Back then, you ordered something out of a catalogue; mailed the order form; and waited for a week, two weeks, three, with no idea where it was. Now you order your socks and underwear online and they arrive the next day or the day after, and you can track them hour by hour using your phone. This gives you a sense that Things Are Under Control. If workers are able to monitor the locations of millions of shipments, then surely the government has its eye on evildoers.
10 Craft beer
Beer has become a gourmet item. Beer. Back when, you were loyal to a local brew, the same one your father and his brothers drank. Or if you had a degree in the liberal arts, you swore by an import. But you didn’t talk about “oak flavours” and “breadiness” and “finish” as now some people do. Now then, if beer can be elevated from mere beverage to Work of Art, then why not soft drink? Floral notes and lemon peel sprinkled with vanilla play off earthy cinnamon to give this Coca-Cola a big, boisterous finish. Why not your oatmeal? Your toothpaste? The quality boom continues. Artisan toilet paper is not far away.

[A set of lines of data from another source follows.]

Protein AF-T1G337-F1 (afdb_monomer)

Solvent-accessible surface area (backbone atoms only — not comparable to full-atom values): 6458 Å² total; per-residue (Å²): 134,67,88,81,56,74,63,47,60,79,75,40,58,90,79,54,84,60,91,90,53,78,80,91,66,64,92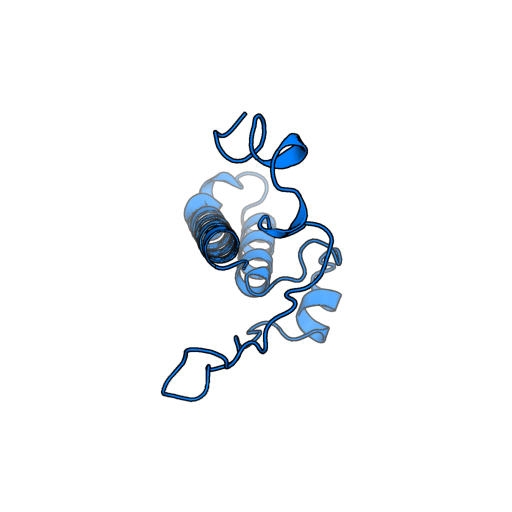,58,68,93,51,98,58,86,75,80,78,87,75,68,77,56,52,72,66,59,42,58,74,68,66,58,56,78,92,61,68,55,72,50,32,55,37,49,54,52,32,5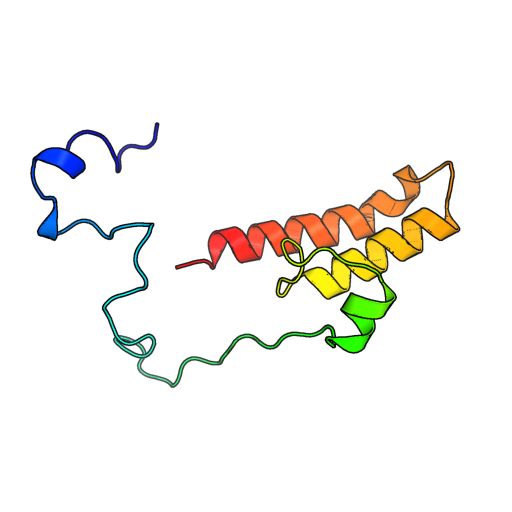1,54,43,38,67,75,38,59,89,60,45,74,82,42,50,66,44,45,50,54,31,55,51,43,51,49,54,48,65,72,63,65,126

pLDDT: mean 88.04, std 11.39, range [44.69, 97.5]

Foldseek 3Di:
DDPLPDPCVPPPVPVDDDPVDDDPDDPCPPPPDDDDDDDQPDDPVLCVVLVPDPVCSDSLVVLVSVLVVCVVVPPPPSVVSVVSVVSSVVVVVVVVVVDD

Radius of gyration: 19.02 Å; Cα contacts (8 Å, |Δi|>4): 44; chains: 1; bounding box: 46×31×46 Å

Mean predicted aligned er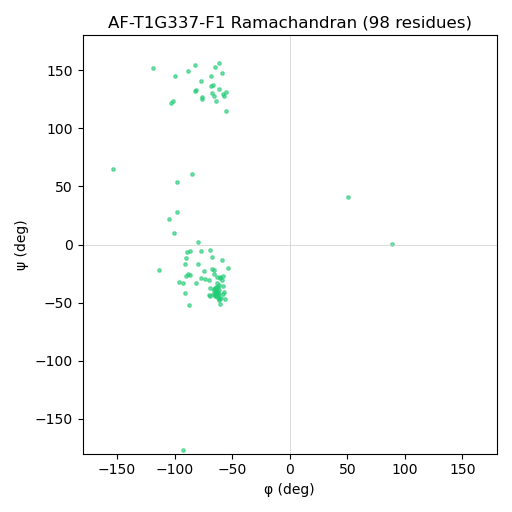ror: 6.65 Å

Neare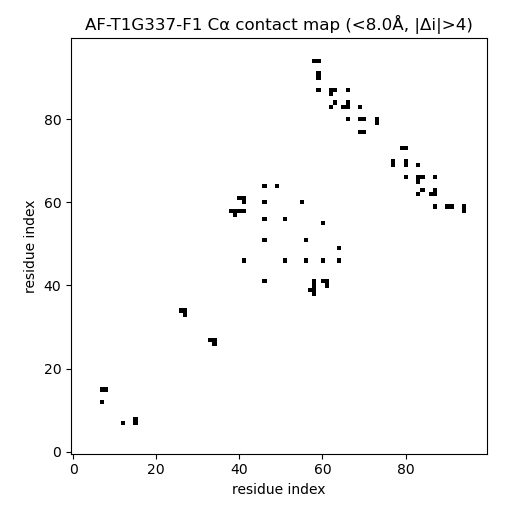st PDB structures (foldseek):
  8q45-assembly1_o  TM=9.535E-01  e=4.949E-06  Bos taurus
  8olt-assembly1_o  TM=9.388E-01  e=1.789E-05  Mus musculus
  8q48-assembly1_o  TM=9.523E-01  e=2.918E-05  Bos taurus
  8uey-assembly1_1o  TM=9.378E-01  e=2.918E-05  Sus scrofa
  8uep-assembly1_1o  TM=9.225E-01  e=5.381E-05  Sus scrofa

Secondary structure (DSSP, 8-state):
--TTSSSHHHH-TTTSPPSSSPPSS-TTTT-SSPPPPPPP-S-HHHHHHTT--GGG-STTHHHHHHHHHHHHHTTT-GGGGHHHHHHHHHHHHHHHHH--

Sequence (100 aa):
MGAATSNAFWLSPDIRPDYQKDPIFDPQYGFDKPRVPRKMIATEEELNAANIPPENRDYCSHLLIKYFACREQKFPLTYFCKDERNAYSHCEYDEYVIIP

Structure (mmCIF, N/CA/C/O backbone):
data_AF-T1G337-F1
#
_entry.id   AF-T1G337-F1
#
loop_
_atom_site.group_PDB
_atom_site.id
_atom_site.type_symbol
_atom_site.label_atom_id
_atom_site.label_alt_id
_atom_site.label_comp_id
_atom_site.label_asym_id
_atom_site.label_entity_id
_atom_site.label_seq_id
_atom_site.pdbx_PDB_ins_code
_atom_site.Cartn_x
_atom_site.Cartn_y
_atom_site.Cartn_z
_atom_site.occupancy
_atom_site.B_iso_or_equiv
_atom_site.auth_seq_id
_atom_site.auth_comp_id
_atom_site.auth_asym_id
_atom_site.auth_atom_id
_atom_site.pdbx_PDB_model_num
ATOM 1 N N . MET A 1 1 ? 20.757 9.544 1.829 1.00 44.69 1 MET A N 1
ATOM 2 C CA . MET A 1 1 ? 20.522 9.708 0.378 1.00 44.69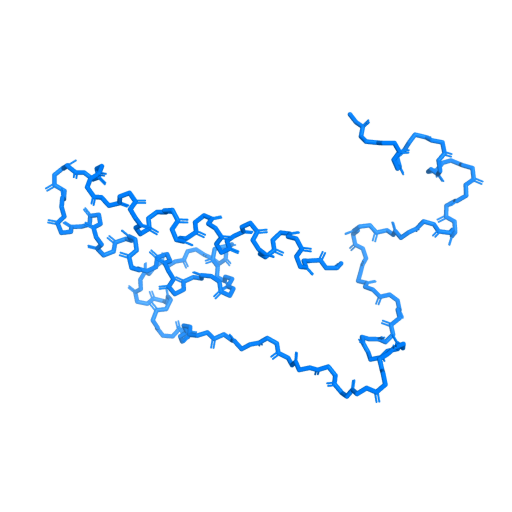 1 MET A CA 1
ATOM 3 C C . MET A 1 1 ? 21.192 8.528 -0.304 1.00 44.69 1 MET A C 1
ATOM 5 O O . MET A 1 1 ? 22.393 8.369 -0.139 1.00 44.69 1 MET A O 1
ATOM 9 N N . GLY A 1 2 ? 20.406 7.618 -0.884 1.00 55.16 2 GLY A N 1
ATOM 10 C CA . GLY A 1 2 ? 20.905 6.336 -1.394 1.00 55.16 2 GLY A CA 1
ATOM 11 C C . GLY A 1 2 ? 21.869 6.501 -2.571 1.00 55.16 2 GLY A C 1
ATOM 12 O O . GLY A 1 2 ? 21.785 7.471 -3.318 1.00 55.16 2 GLY A O 1
ATOM 13 N N . ALA A 1 3 ? 22.773 5.537 -2.743 1.00 59.25 3 ALA A N 1
ATOM 14 C CA . ALA A 1 3 ? 23.873 5.573 -3.713 1.00 59.25 3 ALA A CA 1
ATOM 15 C C . ALA A 1 3 ? 23.449 5.729 -5.193 1.00 59.25 3 ALA A C 1
ATOM 17 O O . ALA A 1 3 ? 24.282 6.044 -6.037 1.00 59.25 3 ALA A O 1
ATOM 18 N N . ALA A 1 4 ? 22.165 5.556 -5.517 1.00 59.88 4 ALA A N 1
ATOM 19 C CA . ALA A 1 4 ? 21.641 5.638 -6.879 1.00 59.88 4 ALA A CA 1
ATOM 20 C C . ALA A 1 4 ? 21.475 7.073 -7.430 1.00 59.88 4 ALA A C 1
ATOM 22 O O . ALA A 1 4 ? 21.092 7.233 -8.590 1.00 59.88 4 ALA A O 1
ATOM 23 N N . THR A 1 5 ? 21.702 8.130 -6.637 1.00 58.25 5 THR A N 1
ATOM 24 C CA . THR A 1 5 ? 21.276 9.493 -7.020 1.00 58.25 5 THR A CA 1
ATOM 25 C C . THR A 1 5 ? 22.382 10.510 -7.288 1.00 58.25 5 THR A C 1
ATOM 27 O O . THR A 1 5 ? 22.104 11.472 -7.993 1.00 58.25 5 THR A O 1
ATOM 30 N N . SER A 1 6 ? 23.612 10.356 -6.791 1.00 59.41 6 SER A N 1
ATOM 31 C CA . SER A 1 6 ? 24.574 11.475 -6.842 1.00 59.41 6 SER A CA 1
ATOM 32 C C . SER A 1 6 ? 25.395 11.550 -8.133 1.00 59.41 6 SER A C 1
ATOM 34 O O . SER A 1 6 ? 25.408 12.592 -8.780 1.00 59.41 6 SER A O 1
ATOM 36 N N . ASN A 1 7 ? 26.050 10.461 -8.545 1.00 60.75 7 ASN A N 1
ATOM 37 C CA . ASN A 1 7 ? 26.934 10.481 -9.721 1.00 60.75 7 ASN A CA 1
ATOM 38 C C . ASN A 1 7 ? 26.219 10.079 -11.021 1.00 60.75 7 ASN A C 1
ATOM 40 O O . ASN A 1 7 ? 26.514 10.623 -12.081 1.00 60.75 7 ASN A O 1
ATOM 44 N N . ALA A 1 8 ? 25.239 9.175 -10.949 1.00 61.31 8 ALA A N 1
ATOM 45 C CA . ALA A 1 8 ? 24.519 8.681 -12.126 1.00 61.31 8 ALA A CA 1
ATOM 46 C C . ALA A 1 8 ? 23.589 9.732 -12.762 1.00 61.31 8 ALA A C 1
ATOM 48 O O . ALA A 1 8 ? 23.403 9.723 -13.973 1.00 61.31 8 ALA A O 1
ATOM 49 N N . PHE A 1 9 ? 23.040 10.656 -11.963 1.00 66.81 9 PHE A N 1
ATOM 50 C CA . PHE A 1 9 ? 22.112 11.686 -12.445 1.00 66.81 9 PHE A CA 1
ATOM 51 C C . PHE A 1 9 ? 22.769 12.659 -13.439 1.00 66.81 9 PHE A C 1
ATOM 53 O O . PHE A 1 9 ? 22.139 13.053 -14.413 1.00 66.81 9 PHE A O 1
ATOM 60 N N . TRP A 1 10 ? 24.042 13.005 -13.221 1.00 71.88 10 TRP A N 1
ATOM 61 C CA . TRP A 1 10 ? 24.773 13.953 -14.070 1.00 71.88 10 TRP A CA 1
ATOM 62 C C . TRP A 1 10 ? 25.625 13.280 -15.151 1.00 71.88 10 TRP A C 1
ATOM 64 O O . TRP A 1 10 ? 25.804 13.850 -16.221 1.00 71.88 10 TRP A O 1
ATOM 74 N N . LEU A 1 11 ? 26.166 12.086 -14.885 1.00 81.06 11 LEU A N 1
ATOM 75 C CA . LEU A 1 11 ? 27.117 11.425 -15.788 1.00 81.06 11 LEU A CA 1
ATOM 76 C C . LEU A 1 11 ? 26.446 10.544 -16.848 1.00 81.06 11 LEU A C 1
ATOM 78 O O . LEU A 1 11 ? 27.052 10.275 -17.883 1.00 81.06 11 LEU A O 1
ATOM 82 N N . SER A 1 12 ? 25.240 10.029 -16.593 1.00 76.81 12 SER A N 1
ATOM 83 C CA . SER A 1 12 ? 24.577 9.074 -17.495 1.00 76.81 12 SER A CA 1
ATOM 84 C C . SER A 1 12 ? 23.049 9.141 -17.369 1.00 76.81 12 SER A C 1
ATOM 86 O O . SER A 1 12 ? 22.427 8.165 -16.936 1.00 76.81 12 SER A O 1
ATOM 88 N N . PRO A 1 13 ? 22.427 10.277 -17.736 1.00 79.19 13 PRO A N 1
ATOM 89 C CA . PRO A 1 13 ? 20.978 10.447 -17.631 1.00 79.19 13 PRO A CA 1
ATOM 90 C C . PRO A 1 13 ? 20.194 9.433 -18.480 1.00 79.19 13 PRO A C 1
ATOM 92 O O . PRO A 1 13 ? 19.105 9.040 -18.082 1.00 79.19 13 PRO A O 1
ATOM 95 N N . ASP A 1 14 ? 20.767 8.951 -19.588 1.00 81.25 14 ASP A N 1
ATOM 96 C CA . ASP A 1 14 ? 20.091 8.050 -20.535 1.00 81.25 14 ASP A CA 1
ATOM 97 C C . ASP A 1 14 ? 19.936 6.602 -20.031 1.00 81.25 14 ASP A C 1
ATOM 99 O O . ASP A 1 14 ? 19.073 5.869 -20.504 1.00 81.25 14 ASP A O 1
ATOM 103 N N . ILE A 1 15 ? 20.777 6.165 -19.086 1.00 83.50 15 ILE A N 1
ATOM 104 C CA . ILE A 1 15 ? 20.776 4.780 -18.569 1.00 83.50 15 ILE A CA 1
ATOM 105 C C . ILE A 1 15 ? 19.841 4.649 -17.359 1.00 83.50 15 ILE A C 1
ATOM 107 O O . ILE A 1 15 ? 19.334 3.569 -17.054 1.00 83.50 15 ILE A O 1
ATOM 111 N N . ARG A 1 16 ? 19.631 5.745 -16.628 1.00 80.12 16 ARG A N 1
ATOM 112 C CA . ARG A 1 16 ? 18.880 5.745 -15.377 1.00 80.12 16 ARG A CA 1
ATOM 113 C C . ARG A 1 16 ? 17.371 5.809 -15.665 1.00 80.12 16 ARG A C 1
ATOM 115 O O . ARG A 1 16 ? 16.942 6.712 -16.378 1.00 80.12 16 ARG A O 1
ATOM 122 N N . PRO A 1 17 ? 16.544 4.955 -15.036 1.00 81.19 17 PRO A N 1
ATOM 123 C CA . PRO A 1 17 ? 15.100 5.127 -15.093 1.00 81.19 17 PRO A CA 1
ATOM 124 C C . PRO A 1 17 ? 14.674 6.410 -14.362 1.00 81.19 17 PRO A C 1
ATOM 126 O O . PRO A 1 17 ? 15.163 6.746 -13.275 1.00 81.19 17 PRO A O 1
ATOM 129 N N . ASP A 1 18 ? 13.757 7.140 -14.984 1.00 82.81 18 ASP A N 1
ATOM 130 C CA . ASP A 1 18 ? 13.081 8.277 -14.372 1.00 82.81 18 ASP A CA 1
ATOM 131 C C . ASP A 1 18 ? 11.941 7.759 -13.484 1.00 82.81 18 ASP A C 1
ATOM 133 O O . ASP A 1 18 ? 11.17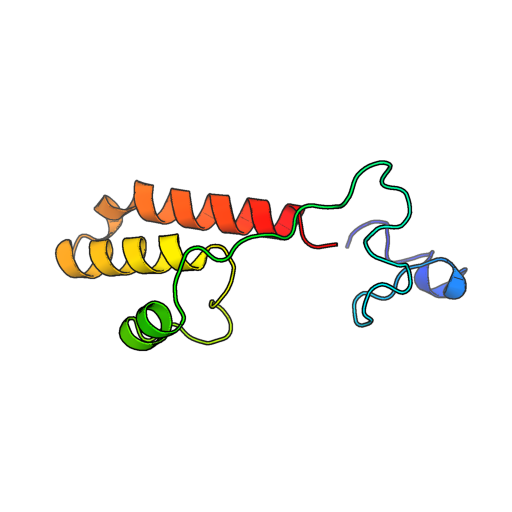9 6.902 -13.910 1.00 82.81 18 ASP A O 1
ATOM 137 N N . TYR A 1 19 ? 11.826 8.270 -12.259 1.00 79.94 19 TYR A N 1
ATOM 138 C CA . TYR A 1 19 ? 10.799 7.840 -11.300 1.00 79.94 19 TYR A CA 1
ATOM 139 C C . TYR A 1 19 ? 9.432 8.480 -11.570 1.00 79.94 19 TYR A C 1
ATOM 141 O O . TYR A 1 19 ? 8.432 8.049 -11.009 1.00 79.94 19 TYR A O 1
ATOM 149 N N . GLN A 1 20 ? 9.392 9.552 -12.366 1.00 85.50 20 GLN A N 1
ATOM 150 C CA . GLN A 1 20 ? 8.151 10.257 -12.697 1.00 85.50 20 GLN A CA 1
ATOM 151 C C . GLN A 1 20 ? 7.482 9.713 -13.956 1.00 85.50 20 GLN A C 1
ATOM 153 O O . GLN A 1 20 ? 6.329 10.042 -14.222 1.00 85.50 20 GLN A O 1
ATOM 158 N N . LYS A 1 21 ? 8.223 8.950 -14.764 1.00 86.06 21 LYS A N 1
ATOM 159 C CA . LYS A 1 21 ? 7.736 8.408 -16.027 1.00 86.06 21 LYS A CA 1
ATOM 160 C C . LYS A 1 21 ? 7.331 6.956 -15.837 1.00 86.06 21 LYS A C 1
ATOM 162 O O . LYS A 1 21 ? 7.994 6.217 -15.114 1.00 86.06 21 LYS A O 1
ATOM 167 N N . ASP A 1 22 ? 6.290 6.559 -16.554 1.00 86.50 22 ASP A N 1
ATOM 168 C CA . ASP A 1 22 ? 5.900 5.159 -16.634 1.00 86.50 22 ASP A CA 1
ATOM 169 C C . ASP A 1 22 ? 7.023 4.302 -17.252 1.00 86.50 22 ASP A C 1
ATOM 171 O O . ASP A 1 22 ? 7.857 4.813 -18.017 1.00 86.50 22 ASP A O 1
ATOM 175 N N . PRO A 1 23 ? 7.049 2.988 -16.962 1.00 87.56 23 PRO A N 1
ATOM 176 C CA . PRO A 1 23 ? 8.006 2.068 -17.561 1.00 87.56 23 PRO A CA 1
ATOM 177 C C . PRO A 1 23 ? 7.966 2.112 -19.094 1.00 87.56 23 PRO A C 1
ATOM 179 O O . PRO A 1 23 ? 6.909 2.013 -19.711 1.00 87.56 23 PRO A O 1
ATOM 182 N N . ILE A 1 24 ? 9.142 2.223 -19.717 1.00 88.00 24 ILE A N 1
ATOM 183 C CA . ILE A 1 24 ? 9.290 2.295 -21.184 1.00 88.00 24 ILE A CA 1
ATOM 184 C C . ILE A 1 24 ? 9.126 0.908 -21.832 1.00 88.00 24 ILE A C 1
ATOM 186 O O . ILE A 1 24 ? 8.720 0.793 -22.988 1.00 88.00 24 ILE A O 1
ATOM 190 N N . PHE A 1 25 ? 9.474 -0.152 -21.100 1.00 89.50 25 PHE A N 1
ATOM 191 C CA . PHE A 1 25 ? 9.458 -1.526 -21.594 1.00 89.50 25 PHE A CA 1
ATOM 192 C C . PHE A 1 25 ? 8.093 -2.187 -21.381 1.00 89.50 25 PHE A C 1
ATOM 194 O O . PHE A 1 25 ? 7.407 -1.910 -20.398 1.00 89.50 25 PHE A O 1
ATOM 201 N N . ASP A 1 26 ? 7.730 -3.104 -22.283 1.00 91.44 26 ASP A N 1
ATOM 202 C CA . ASP A 1 26 ? 6.529 -3.932 -22.146 1.00 91.44 26 ASP A CA 1
ATOM 203 C C . ASP A 1 26 ? 6.572 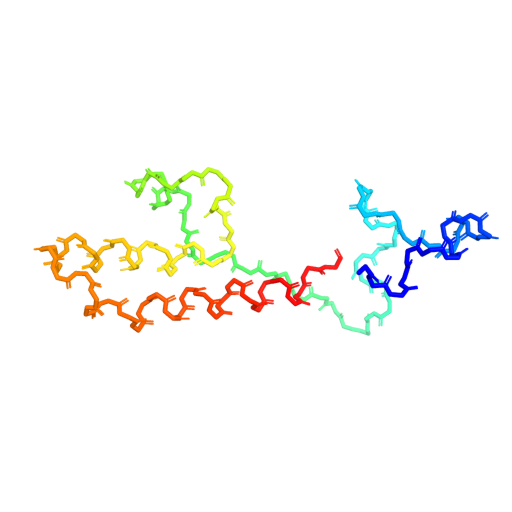-4.712 -20.812 1.00 91.44 26 ASP A C 1
ATOM 205 O O . ASP A 1 26 ? 7.561 -5.406 -20.556 1.00 91.44 26 ASP A O 1
ATOM 209 N N . PRO A 1 27 ? 5.521 -4.653 -19.968 1.00 88.81 27 PRO A N 1
ATOM 210 C CA . PRO A 1 27 ? 5.434 -5.423 -18.727 1.00 88.81 27 PRO A CA 1
ATOM 211 C C . PRO A 1 27 ? 5.637 -6.940 -18.870 1.00 88.81 27 PRO A C 1
ATOM 213 O O . PRO A 1 27 ? 5.916 -7.599 -17.865 1.00 88.81 27 PRO A O 1
ATOM 216 N N . GLN A 1 28 ? 5.469 -7.497 -20.075 1.00 91.06 28 GLN A N 1
ATOM 217 C CA . GLN A 1 28 ? 5.695 -8.914 -20.381 1.00 91.06 28 GLN A CA 1
ATOM 218 C C . GLN A 1 28 ? 7.137 -9.223 -20.837 1.00 91.06 28 GLN A C 1
ATOM 220 O O . GLN A 1 28 ? 7.532 -10.391 -20.894 1.00 91.06 28 GLN A O 1
ATOM 225 N N . TYR A 1 29 ? 7.946 -8.206 -21.141 1.00 92.50 29 TYR A N 1
ATOM 226 C CA . TYR A 1 29 ? 9.309 -8.378 -21.639 1.00 92.50 29 TYR A CA 1
ATOM 227 C C . TYR A 1 29 ? 10.209 -9.062 -20.596 1.00 92.50 29 TYR A C 1
ATOM 229 O O . TYR A 1 29 ? 10.353 -8.588 -19.472 1.00 92.50 29 TYR A O 1
ATOM 237 N N . GLY A 1 30 ? 10.828 -10.186 -20.972 1.00 90.88 30 GLY A N 1
ATOM 238 C CA . GLY A 1 30 ? 11.707 -10.972 -20.093 1.00 90.88 30 GLY A CA 1
ATOM 239 C C . GLY A 1 30 ? 11.006 -12.044 -19.248 1.00 90.88 30 GLY A C 1
ATOM 240 O O . GLY A 1 30 ? 11.683 -12.762 -18.515 1.00 90.88 30 GLY A O 1
ATOM 241 N N . PHE A 1 31 ? 9.683 -12.196 -19.365 1.00 91.31 31 PHE A N 1
ATOM 242 C CA . PHE A 1 31 ? 8.938 -13.277 -18.717 1.00 91.31 31 PHE A CA 1
ATOM 243 C C . PHE A 1 31 ? 8.576 -14.379 -19.723 1.00 91.31 31 PHE A C 1
ATOM 245 O O . PHE A 1 31 ? 7.847 -14.134 -20.683 1.00 91.31 31 PHE A O 1
ATOM 252 N N . ASP A 1 32 ? 9.012 -15.616 -19.462 1.00 94.06 32 ASP A N 1
ATOM 253 C CA . ASP A 1 32 ? 8.699 -16.787 -20.308 1.00 94.06 32 ASP A CA 1
ATOM 254 C C . ASP A 1 32 ? 7.203 -17.154 -20.306 1.00 94.06 32 ASP A C 1
ATOM 256 O O . ASP A 1 32 ? 6.692 -17.793 -21.226 1.00 94.06 32 ASP A O 1
ATOM 260 N N . LYS A 1 33 ? 6.494 -16.785 -19.235 1.00 93.62 33 LYS A N 1
ATOM 261 C CA . LYS A 1 33 ? 5.066 -17.048 -19.017 1.00 93.62 33 LYS A CA 1
ATOM 262 C C . LYS A 1 33 ? 4.307 -15.731 -18.894 1.00 93.62 33 LYS A C 1
ATOM 264 O O . LYS A 1 33 ? 4.892 -14.761 -18.408 1.00 93.62 33 LYS A O 1
ATOM 269 N N . PRO A 1 34 ? 3.011 -15.691 -19.253 1.00 92.31 34 PRO A N 1
ATOM 270 C CA . PRO A 1 34 ? 2.206 -14.489 -19.080 1.00 92.31 34 PRO A CA 1
ATOM 271 C C . PRO A 1 34 ? 2.193 -14.056 -17.610 1.00 92.31 34 PRO A C 1
ATOM 273 O O . PRO A 1 34 ? 1.921 -14.866 -16.716 1.00 92.31 34 PRO A O 1
ATOM 276 N N . ARG A 1 35 ? 2.494 -12.780 -17.358 1.00 89.44 35 ARG A N 1
ATOM 277 C CA . ARG A 1 35 ? 2.429 -12.187 -16.021 1.00 89.44 35 ARG A CA 1
ATOM 278 C C . ARG A 1 35 ? 0.978 -12.173 -15.545 1.00 89.44 35 ARG A C 1
ATOM 280 O O . ARG A 1 35 ? 0.090 -11.672 -16.228 1.00 89.44 35 ARG A O 1
ATOM 287 N N . VAL A 1 36 ? 0.737 -12.704 -14.350 1.00 90.31 36 VAL A N 1
ATOM 288 C CA . VAL A 1 36 ? -0.597 -12.683 -13.742 1.00 90.31 36 VAL A CA 1
ATOM 289 C C . VAL A 1 36 ? -0.877 -11.272 -13.206 1.00 90.31 36 VAL A C 1
ATOM 291 O O . VAL A 1 36 ? -0.065 -10.761 -12.428 1.00 90.31 36 VAL A O 1
ATOM 294 N N . PRO A 1 37 ? -1.992 -10.623 -13.597 1.00 88.94 37 PRO A N 1
ATOM 295 C CA . PRO A 1 37 ? -2.352 -9.316 -13.060 1.00 88.94 37 PRO A CA 1
ATOM 296 C C . PRO A 1 37 ? -2.734 -9.428 -11.582 1.00 88.94 37 PRO A C 1
ATOM 298 O O . PRO A 1 37 ? -3.337 -10.414 -11.147 1.00 88.94 37 PRO A O 1
ATOM 301 N N . ARG A 1 38 ? -2.400 -8.398 -10.798 1.00 89.44 38 ARG A N 1
ATOM 302 C CA . ARG A 1 38 ? -2.823 -8.316 -9.395 1.00 89.44 38 ARG A CA 1
ATOM 303 C C . ARG A 1 38 ? -4.335 -8.107 -9.353 1.00 89.44 38 ARG A C 1
ATOM 305 O O . ARG A 1 38 ? -4.887 -7.331 -10.128 1.00 89.44 38 ARG A O 1
ATOM 312 N N . LYS A 1 39 ? -5.009 -8.826 -8.459 1.00 90.81 39 LYS A N 1
ATOM 313 C CA . LYS A 1 39 ? -6.462 -8.757 -8.301 1.00 90.81 39 LYS A CA 1
ATOM 314 C C . LYS A 1 39 ? -6.805 -7.887 -7.097 1.00 90.81 39 LYS A C 1
ATOM 316 O O . LYS A 1 39 ? -6.377 -8.194 -5.988 1.00 90.81 39 LYS A O 1
ATOM 321 N N . MET A 1 40 ? -7.609 -6.849 -7.315 1.00 91.50 40 MET A N 1
ATOM 322 C CA . MET A 1 40 ? -8.238 -6.085 -6.235 1.00 91.50 40 MET A CA 1
ATOM 323 C C . MET A 1 40 ? -9.259 -6.964 -5.509 1.00 91.50 40 MET A C 1
ATOM 325 O O . MET A 1 40 ? -10.082 -7.624 -6.148 1.00 91.50 40 MET A O 1
ATOM 329 N N . ILE A 1 41 ? -9.176 -7.001 -4.178 1.00 94.25 41 ILE A N 1
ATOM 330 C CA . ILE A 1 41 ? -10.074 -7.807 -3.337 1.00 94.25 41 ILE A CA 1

11 The frequent-flyer credit card
I love this credit card the way Wordsworth loved daffodils. Poets don’t consider a credit card to be suitable subject matter; they’re still stuck on lost love and ageing, but if you have upgraded to business class on a flight to London using mileage you earned at petrol stations, you are contemplating a miracle.
12 Cordless phones
Once you were on a short leash when your lover called and the whole family could hear every word, so you couldn’t say what you really wanted to say, and now you can step outside and say whatever you want. It’s all about freedom of speech.
13 Health care
It’s become fairly fabulous. Lasik eye surgery. We didn’t have that, and so we’d go around with pop-bottle glasses, blinking like lemurs, unable to read street signs. Every kind of surgery has advanced. Stuff they used to have to cut you in half for, now they run a tiny tube up a vein and snip-snip as you read the paper. Back in the day, people had surgery scars like Frankenstein’s monster, big zipper marks that meant you could never model bikinis again. Now? No problem.